The major historical revivals of the Wenji story in the Tang and Song dynasties, and in the 20th century occurred during times when the cohesion of the Chinese state, and by extension, Chinese cultural and ethnic identities, were in flux. Through the re-dramatization of Wenji's legendary encounter with "barbarians" and her painful separation from her "barbarian" children, the storytellers explored and pushed those blurry boundaries that have been otherwise taken for granted. While some prefer to see her representing the integrity of the Chinese state, culture, and ethnic loyalty, others choose to explore different dimensions of the story through personal feelings and individualized voices. For them, it is through humanizing the legend that love, affection, and self-hood come to resonate with the humanity that we all share.
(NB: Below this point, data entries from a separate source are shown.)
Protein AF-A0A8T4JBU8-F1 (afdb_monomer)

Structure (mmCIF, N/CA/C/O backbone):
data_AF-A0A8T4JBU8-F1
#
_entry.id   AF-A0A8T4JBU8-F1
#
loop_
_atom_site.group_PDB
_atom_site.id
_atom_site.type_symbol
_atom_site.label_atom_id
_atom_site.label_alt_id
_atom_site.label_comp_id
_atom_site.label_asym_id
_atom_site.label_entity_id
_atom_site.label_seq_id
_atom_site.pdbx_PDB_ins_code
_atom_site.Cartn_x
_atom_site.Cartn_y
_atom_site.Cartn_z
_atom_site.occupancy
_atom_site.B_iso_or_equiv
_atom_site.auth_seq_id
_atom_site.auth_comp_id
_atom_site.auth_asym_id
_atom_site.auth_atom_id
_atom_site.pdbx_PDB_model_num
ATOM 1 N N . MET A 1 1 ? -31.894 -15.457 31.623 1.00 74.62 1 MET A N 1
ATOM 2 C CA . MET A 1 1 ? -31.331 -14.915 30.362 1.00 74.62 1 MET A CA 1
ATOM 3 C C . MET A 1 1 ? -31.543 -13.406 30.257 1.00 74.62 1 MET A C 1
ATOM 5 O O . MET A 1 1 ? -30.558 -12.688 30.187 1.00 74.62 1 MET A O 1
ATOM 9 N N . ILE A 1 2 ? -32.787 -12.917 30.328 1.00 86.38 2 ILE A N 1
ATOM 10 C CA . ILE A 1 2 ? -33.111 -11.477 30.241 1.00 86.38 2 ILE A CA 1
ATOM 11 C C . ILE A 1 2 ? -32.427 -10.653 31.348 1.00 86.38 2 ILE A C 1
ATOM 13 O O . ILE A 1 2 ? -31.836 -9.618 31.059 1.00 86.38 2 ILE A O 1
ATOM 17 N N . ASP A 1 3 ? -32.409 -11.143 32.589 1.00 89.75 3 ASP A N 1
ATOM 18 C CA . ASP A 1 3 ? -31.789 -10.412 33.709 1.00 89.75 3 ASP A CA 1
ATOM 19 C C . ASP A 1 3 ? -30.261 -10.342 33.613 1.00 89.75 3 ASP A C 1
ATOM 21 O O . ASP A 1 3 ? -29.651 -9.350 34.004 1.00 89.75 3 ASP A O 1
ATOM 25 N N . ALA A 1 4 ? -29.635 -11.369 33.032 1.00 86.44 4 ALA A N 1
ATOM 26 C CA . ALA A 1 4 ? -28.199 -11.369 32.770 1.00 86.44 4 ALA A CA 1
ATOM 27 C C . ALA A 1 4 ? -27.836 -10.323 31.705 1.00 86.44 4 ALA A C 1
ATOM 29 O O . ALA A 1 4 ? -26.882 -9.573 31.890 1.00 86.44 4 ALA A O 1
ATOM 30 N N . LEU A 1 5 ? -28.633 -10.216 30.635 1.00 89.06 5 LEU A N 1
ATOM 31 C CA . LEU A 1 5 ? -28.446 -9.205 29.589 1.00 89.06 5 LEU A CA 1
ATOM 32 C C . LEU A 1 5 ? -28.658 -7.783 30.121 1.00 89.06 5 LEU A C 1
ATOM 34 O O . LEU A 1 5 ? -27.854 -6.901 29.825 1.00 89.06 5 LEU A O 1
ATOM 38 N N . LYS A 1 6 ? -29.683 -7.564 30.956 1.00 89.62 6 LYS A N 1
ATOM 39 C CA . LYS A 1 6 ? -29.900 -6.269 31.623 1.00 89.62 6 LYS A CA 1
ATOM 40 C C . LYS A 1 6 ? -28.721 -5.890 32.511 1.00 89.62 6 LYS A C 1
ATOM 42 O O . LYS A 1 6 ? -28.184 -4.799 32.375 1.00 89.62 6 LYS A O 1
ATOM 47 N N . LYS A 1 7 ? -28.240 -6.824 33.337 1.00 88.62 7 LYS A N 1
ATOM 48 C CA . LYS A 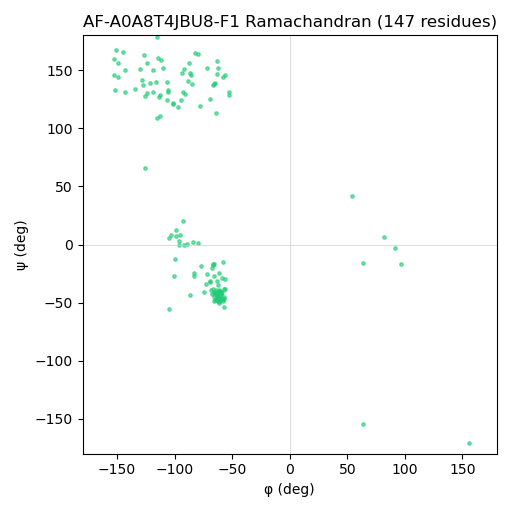1 7 ? -27.076 -6.595 34.202 1.00 88.62 7 LYS A CA 1
ATOM 49 C C . LYS A 1 7 ? -25.821 -6.223 33.404 1.00 88.62 7 LYS A C 1
ATOM 51 O O . LYS A 1 7 ? -25.077 -5.337 33.822 1.00 88.62 7 LYS A O 1
ATOM 56 N N . VAL A 1 8 ? -25.588 -6.876 32.263 1.00 87.31 8 VAL A N 1
ATOM 57 C CA . VAL A 1 8 ? -24.476 -6.545 31.354 1.00 87.31 8 VAL A CA 1
ATOM 58 C C . VAL A 1 8 ? -24.649 -5.147 30.763 1.00 87.31 8 VAL A C 1
ATOM 60 O O . VAL A 1 8 ? -23.716 -4.352 30.827 1.00 87.31 8 VAL A O 1
ATOM 63 N N . SER A 1 9 ? -25.842 -4.825 30.259 1.00 87.00 9 SER A N 1
ATOM 64 C CA . SER A 1 9 ? -26.181 -3.501 29.722 1.00 87.00 9 SER A CA 1
ATOM 65 C C . SER A 1 9 ? -25.972 -2.386 30.750 1.00 87.00 9 SER A C 1
ATOM 67 O O . SER A 1 9 ? -25.334 -1.379 30.454 1.00 87.00 9 SER A O 1
ATOM 69 N N . ASP A 1 10 ? -26.452 -2.566 31.978 1.00 88.75 10 ASP A N 1
ATOM 70 C CA . ASP A 1 10 ? -26.332 -1.559 33.038 1.00 88.75 10 ASP A CA 1
ATOM 71 C C . ASP A 1 10 ? -24.874 -1.357 33.463 1.00 88.75 10 ASP A C 1
ATOM 73 O O . ASP A 1 10 ? -24.428 -0.231 33.693 1.00 88.75 10 ASP A O 1
ATOM 77 N N . THR A 1 11 ? -24.106 -2.449 33.508 1.00 84.81 11 THR A N 1
ATOM 78 C CA . THR A 1 11 ? -22.665 -2.403 33.779 1.00 84.81 11 THR A CA 1
ATOM 79 C C . THR A 1 11 ? -21.936 -1.660 32.662 1.00 84.81 11 THR A C 1
ATOM 81 O O . THR A 1 11 ? -21.146 -0.765 32.950 1.00 84.81 11 THR A O 1
ATOM 84 N N . TRP A 1 12 ? -22.232 -1.972 31.399 1.00 83.06 12 TRP A N 1
ATOM 85 C CA . TRP A 1 12 ? -21.664 -1.284 30.241 1.00 83.06 12 TRP A CA 1
ATOM 86 C C . TRP A 1 12 ? -21.956 0.215 30.289 1.00 83.06 12 TRP A C 1
ATOM 88 O O . TRP A 1 12 ? -21.027 1.015 30.323 1.00 83.06 12 TRP A O 1
ATOM 98 N N . ASN A 1 13 ? -23.230 0.588 30.431 1.00 84.88 13 ASN A N 1
ATOM 99 C CA . ASN A 1 13 ? -23.665 1.980 30.513 1.00 84.88 13 ASN A CA 1
ATOM 100 C C . ASN A 1 13 ? -22.975 2.738 31.650 1.00 84.88 13 ASN A C 1
ATOM 102 O O . ASN A 1 13 ? -22.597 3.891 31.470 1.00 84.88 13 ASN A O 1
ATOM 106 N N . LYS A 1 14 ? -22.750 2.095 32.799 1.00 84.88 14 LYS A N 1
ATOM 107 C CA . LYS A 1 14 ? -22.022 2.704 33.917 1.00 84.88 14 LYS A CA 1
ATOM 108 C C . LYS A 1 14 ? -20.574 3.056 33.557 1.00 84.88 14 LYS A C 1
ATOM 110 O O . LYS A 1 14 ? -20.103 4.118 33.955 1.00 84.88 14 LYS A O 1
ATOM 115 N N . TYR A 1 15 ? -19.865 2.184 32.838 1.00 78.50 15 TYR A N 1
ATOM 116 C CA . TYR A 1 15 ? -18.465 2.416 32.459 1.00 78.50 15 TYR A CA 1
ATOM 117 C C . TYR A 1 15 ? -18.321 3.278 31.201 1.00 78.50 15 TYR A C 1
ATOM 119 O O . TYR A 1 15 ? -17.327 3.988 31.071 1.00 78.50 15 TYR A O 1
ATOM 127 N N . THR A 1 16 ? -19.308 3.268 30.301 1.00 84.25 16 THR A N 1
ATOM 128 C CA . THR A 1 16 ? -19.267 4.029 29.045 1.00 84.25 16 THR A CA 1
ATOM 129 C C . THR A 1 16 ? -19.955 5.393 29.101 1.00 84.25 16 THR A C 1
ATOM 131 O O . THR A 1 16 ? -20.120 6.036 28.065 1.00 84.25 16 THR A O 1
ATOM 134 N N . GLN A 1 17 ? -20.383 5.850 30.275 1.00 85.50 17 GLN A N 1
ATOM 135 C CA . GLN A 1 17 ? -20.943 7.189 30.447 1.00 85.50 17 GLN A CA 1
ATOM 136 C C . GLN A 1 17 ? -19.852 8.241 30.694 1.00 85.50 17 GLN A C 1
ATOM 138 O O . GLN A 1 17 ? -18.827 7.986 31.329 1.00 85.50 17 GLN A O 1
ATOM 143 N N . GLY A 1 18 ? -20.092 9.454 30.191 1.00 88.31 18 GLY A N 1
ATOM 144 C CA . GLY A 1 18 ? -19.197 10.599 30.362 1.00 88.31 18 GLY A CA 1
ATOM 145 C C . GLY A 1 18 ? -17.823 10.417 29.705 1.00 88.31 18 GLY A C 1
ATOM 146 O O . GLY A 1 18 ? -17.656 9.664 28.746 1.00 88.31 18 GLY A O 1
ATOM 147 N N . THR A 1 19 ? -16.818 11.120 30.230 1.00 86.62 19 THR A N 1
ATOM 148 C CA . THR A 1 19 ? -15.453 11.148 29.674 1.00 86.62 19 THR A CA 1
ATOM 149 C C . THR A 1 19 ? -14.777 9.775 29.676 1.00 86.62 19 THR A C 1
ATOM 151 O O . THR A 1 19 ? -14.056 9.449 28.737 1.00 86.62 19 THR A O 1
ATOM 154 N N . ALA A 1 20 ? -15.041 8.942 30.691 1.00 87.94 20 ALA A N 1
ATOM 155 C CA . ALA A 1 20 ? -14.508 7.581 30.766 1.00 87.94 20 ALA A CA 1
ATOM 156 C C . ALA A 1 20 ? -14.975 6.723 29.580 1.00 87.94 20 ALA A C 1
ATOM 158 O O . ALA A 1 20 ? -14.176 6.002 28.987 1.00 87.94 20 ALA A O 1
ATOM 159 N N . GLY A 1 21 ? -16.237 6.873 29.171 1.00 90.50 21 GLY A N 1
ATOM 160 C CA . GLY A 1 21 ? -16.758 6.196 27.992 1.00 90.50 21 G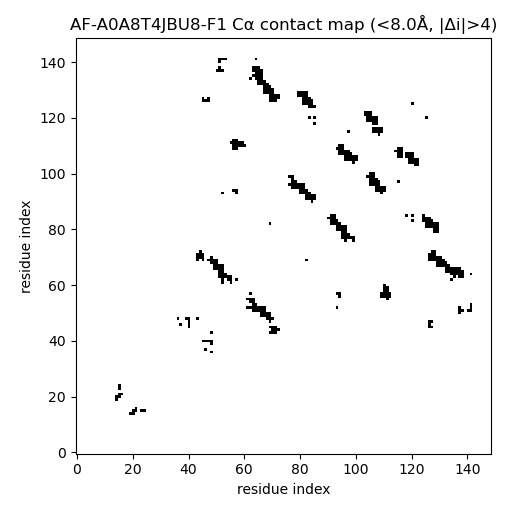LY A CA 1
ATOM 161 C C . GLY A 1 21 ? -16.106 6.629 26.694 1.00 90.50 21 GLY A C 1
ATOM 162 O O . GLY A 1 21 ? -15.759 5.774 25.888 1.00 90.50 21 GLY A O 1
ATOM 163 N N . ILE A 1 22 ? -15.874 7.931 26.508 1.00 90.44 22 ILE A N 1
ATOM 164 C CA . ILE A 1 22 ? -15.168 8.440 25.322 1.00 90.44 22 ILE A CA 1
ATOM 165 C C . ILE A 1 22 ? -13.781 7.798 25.223 1.00 90.44 22 ILE A C 1
ATOM 167 O O . ILE A 1 22 ? -13.420 7.288 24.166 1.00 90.44 22 ILE A O 1
ATOM 171 N N . ILE A 1 23 ? -13.037 7.755 26.332 1.00 92.69 23 ILE A N 1
ATOM 172 C CA . ILE A 1 23 ? -11.715 7.117 26.379 1.00 92.69 23 ILE A CA 1
ATOM 173 C C . ILE A 1 23 ? -11.823 5.631 26.017 1.00 92.69 23 ILE A C 1
ATOM 175 O O . ILE A 1 23 ? -11.061 5.158 25.176 1.00 92.69 23 ILE A O 1
ATOM 179 N N . ILE A 1 24 ? -12.787 4.906 26.595 1.00 92.69 24 ILE A N 1
ATOM 180 C CA . ILE A 1 24 ? -13.013 3.487 26.287 1.00 92.69 24 ILE A CA 1
ATOM 181 C C . ILE A 1 24 ? -13.294 3.291 24.795 1.00 92.69 24 ILE A C 1
ATOM 183 O O . ILE A 1 24 ? -12.655 2.448 24.172 1.00 92.69 24 ILE A O 1
ATOM 187 N N . TYR A 1 25 ? -14.197 4.072 24.198 1.00 93.19 25 TYR A N 1
ATOM 188 C CA . TYR A 1 25 ? -14.528 3.941 22.777 1.00 93.19 25 TYR A CA 1
ATOM 189 C C . TYR A 1 25 ? -13.347 4.267 21.866 1.00 93.19 25 TYR A C 1
ATOM 191 O O . TYR A 1 25 ? -13.142 3.567 20.877 1.00 93.19 25 TYR A O 1
ATOM 199 N N . VAL A 1 26 ? -12.545 5.278 22.204 1.00 94.44 26 VAL A N 1
ATOM 200 C CA . VAL A 1 26 ? -11.326 5.610 21.455 1.00 94.44 26 VAL A CA 1
ATOM 201 C C . VAL A 1 26 ? -10.326 4.456 21.520 1.00 94.44 26 VAL A C 1
ATOM 203 O O . VAL A 1 26 ? -9.834 4.016 20.483 1.00 94.44 26 VAL A O 1
ATOM 206 N N . VAL A 1 27 ? -10.070 3.912 22.713 1.00 95.19 27 VAL A N 1
ATOM 207 C CA . VAL A 1 27 ? -9.154 2.774 22.902 1.00 95.19 27 VAL A CA 1
ATOM 208 C C . VAL A 1 27 ? -9.650 1.535 22.156 1.00 95.19 27 VAL A C 1
ATOM 210 O O . VAL A 1 27 ? -8.877 0.903 21.438 1.00 95.19 27 VAL A O 1
ATOM 213 N N . VAL A 1 28 ? -10.939 1.207 22.274 1.00 95.31 28 VAL A N 1
ATOM 214 C CA . VAL A 1 28 ? -11.559 0.096 21.536 1.00 95.31 28 VAL A CA 1
ATOM 215 C C . VAL A 1 28 ? -11.458 0.330 20.029 1.00 95.31 28 VAL A C 1
ATOM 217 O O . VAL A 1 28 ? -11.129 -0.599 19.299 1.00 95.31 28 VAL A O 1
ATOM 220 N N . GLY A 1 29 ? -11.673 1.559 19.557 1.00 95.44 29 GLY A N 1
ATOM 221 C CA . GLY A 1 29 ? -11.538 1.926 18.148 1.00 95.44 29 GLY A CA 1
ATOM 222 C C . GLY A 1 29 ? -10.126 1.692 17.612 1.00 95.44 29 GLY A C 1
ATOM 223 O O . GLY A 1 29 ? -9.968 1.031 16.586 1.00 95.44 29 GLY A O 1
ATOM 224 N N . PHE A 1 30 ? -9.098 2.157 18.328 1.00 95.69 30 PHE A N 1
ATOM 225 C CA . PHE A 1 30 ? -7.701 1.901 17.959 1.00 95.69 30 PHE A CA 1
ATOM 226 C C . PHE A 1 30 ? -7.355 0.411 17.987 1.00 95.69 30 PHE A C 1
ATOM 228 O O . PHE A 1 30 ? -6.680 -0.070 17.079 1.00 95.69 30 PHE A O 1
ATOM 235 N N . LEU A 1 31 ? -7.847 -0.332 18.983 1.00 96.69 31 LEU A N 1
ATOM 236 C CA . LEU A 1 31 ? -7.634 -1.776 19.066 1.00 96.69 31 LEU A CA 1
ATOM 237 C C . LEU A 1 31 ? -8.275 -2.506 17.881 1.00 96.69 31 LEU A C 1
ATOM 239 O O . LEU A 1 31 ? -7.624 -3.332 17.248 1.00 96.69 31 LEU A O 1
ATOM 243 N N . VAL A 1 32 ? -9.527 -2.185 17.545 1.00 96.94 32 VAL A N 1
ATOM 244 C CA . VAL A 1 32 ? -10.220 -2.768 16.387 1.00 96.94 32 VAL A CA 1
ATOM 245 C C . VAL A 1 32 ? -9.485 -2.424 15.095 1.00 96.94 32 VAL A C 1
ATOM 247 O O . VAL A 1 32 ? -9.242 -3.319 14.292 1.00 96.94 32 VAL A O 1
ATOM 250 N N . ALA A 1 33 ? -9.071 -1.168 14.906 1.00 92.50 33 ALA A N 1
ATOM 251 C CA . ALA A 1 33 ? -8.301 -0.760 13.732 1.00 92.50 33 ALA A CA 1
ATOM 252 C C . ALA A 1 33 ? -6.973 -1.531 13.617 1.00 92.50 33 ALA A C 1
ATOM 254 O O . ALA A 1 33 ? -6.640 -2.018 12.537 1.00 92.50 33 ALA A O 1
ATOM 255 N N . TYR A 1 34 ? -6.250 -1.704 14.727 1.00 95.00 34 TYR A N 1
ATOM 256 C CA . TYR A 1 34 ? -5.013 -2.486 14.776 1.00 95.00 34 TYR A CA 1
ATOM 257 C C . TYR A 1 34 ? -5.240 -3.968 14.444 1.00 95.00 34 TYR A C 1
ATOM 259 O O . TYR A 1 34 ? -4.482 -4.544 13.660 1.00 95.00 34 TYR A O 1
ATOM 267 N N . LEU A 1 35 ? -6.292 -4.581 14.997 1.00 96.62 35 LEU A N 1
ATOM 268 C CA . LEU A 1 35 ? -6.649 -5.977 14.724 1.00 96.62 35 LEU A CA 1
ATOM 269 C C . LEU A 1 35 ? -7.079 -6.180 13.270 1.00 96.62 35 LEU A C 1
ATOM 271 O O . LEU A 1 35 ? -6.671 -7.156 12.650 1.00 96.62 35 LEU A O 1
ATOM 275 N N . VAL A 1 36 ? -7.860 -5.252 12.713 1.00 95.12 36 VAL A N 1
ATOM 276 C CA . VAL A 1 36 ? -8.260 -5.272 11.301 1.00 95.12 36 VAL A CA 1
ATOM 277 C C . VAL A 1 36 ? -7.031 -5.151 10.404 1.00 95.12 36 VAL A C 1
ATOM 279 O O . VAL A 1 36 ? -6.866 -5.971 9.505 1.00 95.12 36 VAL A O 1
ATOM 282 N N . ASN A 1 37 ? -6.135 -4.194 10.671 1.00 92.06 37 ASN A N 1
ATOM 283 C CA . ASN A 1 37 ? -4.912 -4.022 9.887 1.00 92.06 37 ASN A CA 1
ATOM 284 C C . ASN A 1 37 ? -4.013 -5.263 9.951 1.00 92.06 37 ASN A C 1
ATOM 286 O O . ASN A 1 37 ? -3.608 -5.777 8.915 1.00 92.06 37 ASN A O 1
ATOM 290 N N . THR A 1 38 ? -3.758 -5.780 11.155 1.00 94.31 38 THR A N 1
ATOM 291 C CA . THR A 1 38 ? -2.948 -6.991 11.360 1.00 94.3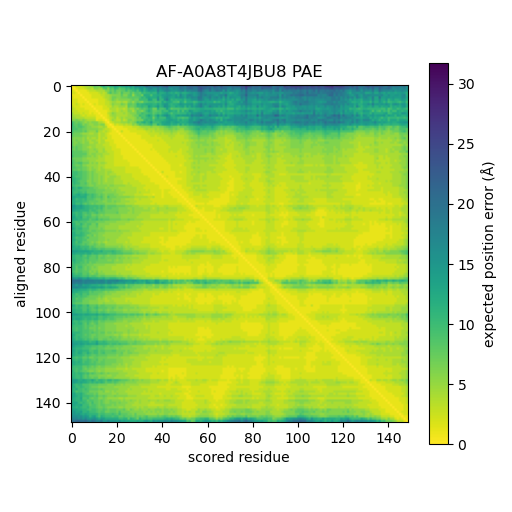1 38 THR A CA 1
ATOM 292 C C . THR A 1 38 ? -3.583 -8.212 10.694 1.00 94.31 38 THR A C 1
ATOM 294 O O . THR A 1 38 ? -2.900 -8.969 10.010 1.00 94.31 38 THR A O 1
ATOM 297 N N . GLY A 1 39 ? -4.897 -8.391 10.845 1.00 97.31 39 GLY A N 1
ATOM 298 C CA . GLY A 1 39 ? -5.631 -9.498 10.236 1.00 97.31 39 GLY A CA 1
ATOM 299 C C . GLY A 1 39 ? -5.604 -9.451 8.708 1.00 97.31 39 GLY A C 1
ATOM 300 O O . GLY A 1 39 ? -5.402 -10.481 8.072 1.00 97.31 39 GLY A O 1
ATOM 301 N N . MET A 1 40 ? -5.744 -8.263 8.111 1.00 96.25 40 MET A N 1
ATOM 302 C CA . MET A 1 40 ? -5.590 -8.095 6.663 1.00 96.25 40 MET A CA 1
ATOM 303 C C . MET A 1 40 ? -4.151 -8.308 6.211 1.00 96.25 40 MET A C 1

In fact, Maxine Hong Kingston adopted this aspect of individualized voices in her 1975 novel The Woman Warrior. Growing up in Stockton, California as a child of immigrant parents from China, Kingston's search for a clear and high note that matches the sound of a "barbarian reed pipe" is a metaphor for finding her own voice; struggling between silence, language, memories, and talk-stories as a Chinese-American woman. The twelve-year wandering amongst the "barbarians" is a journey in search of a personal identity negotiated through her mother's expectations and the outside world of "ghosts." As our globalized world becomes even more interconnected, one wonders how many other Cai Wenji's are amongst us, wandering far from home, fine-tuning their voices to retell the story of the nomad flute.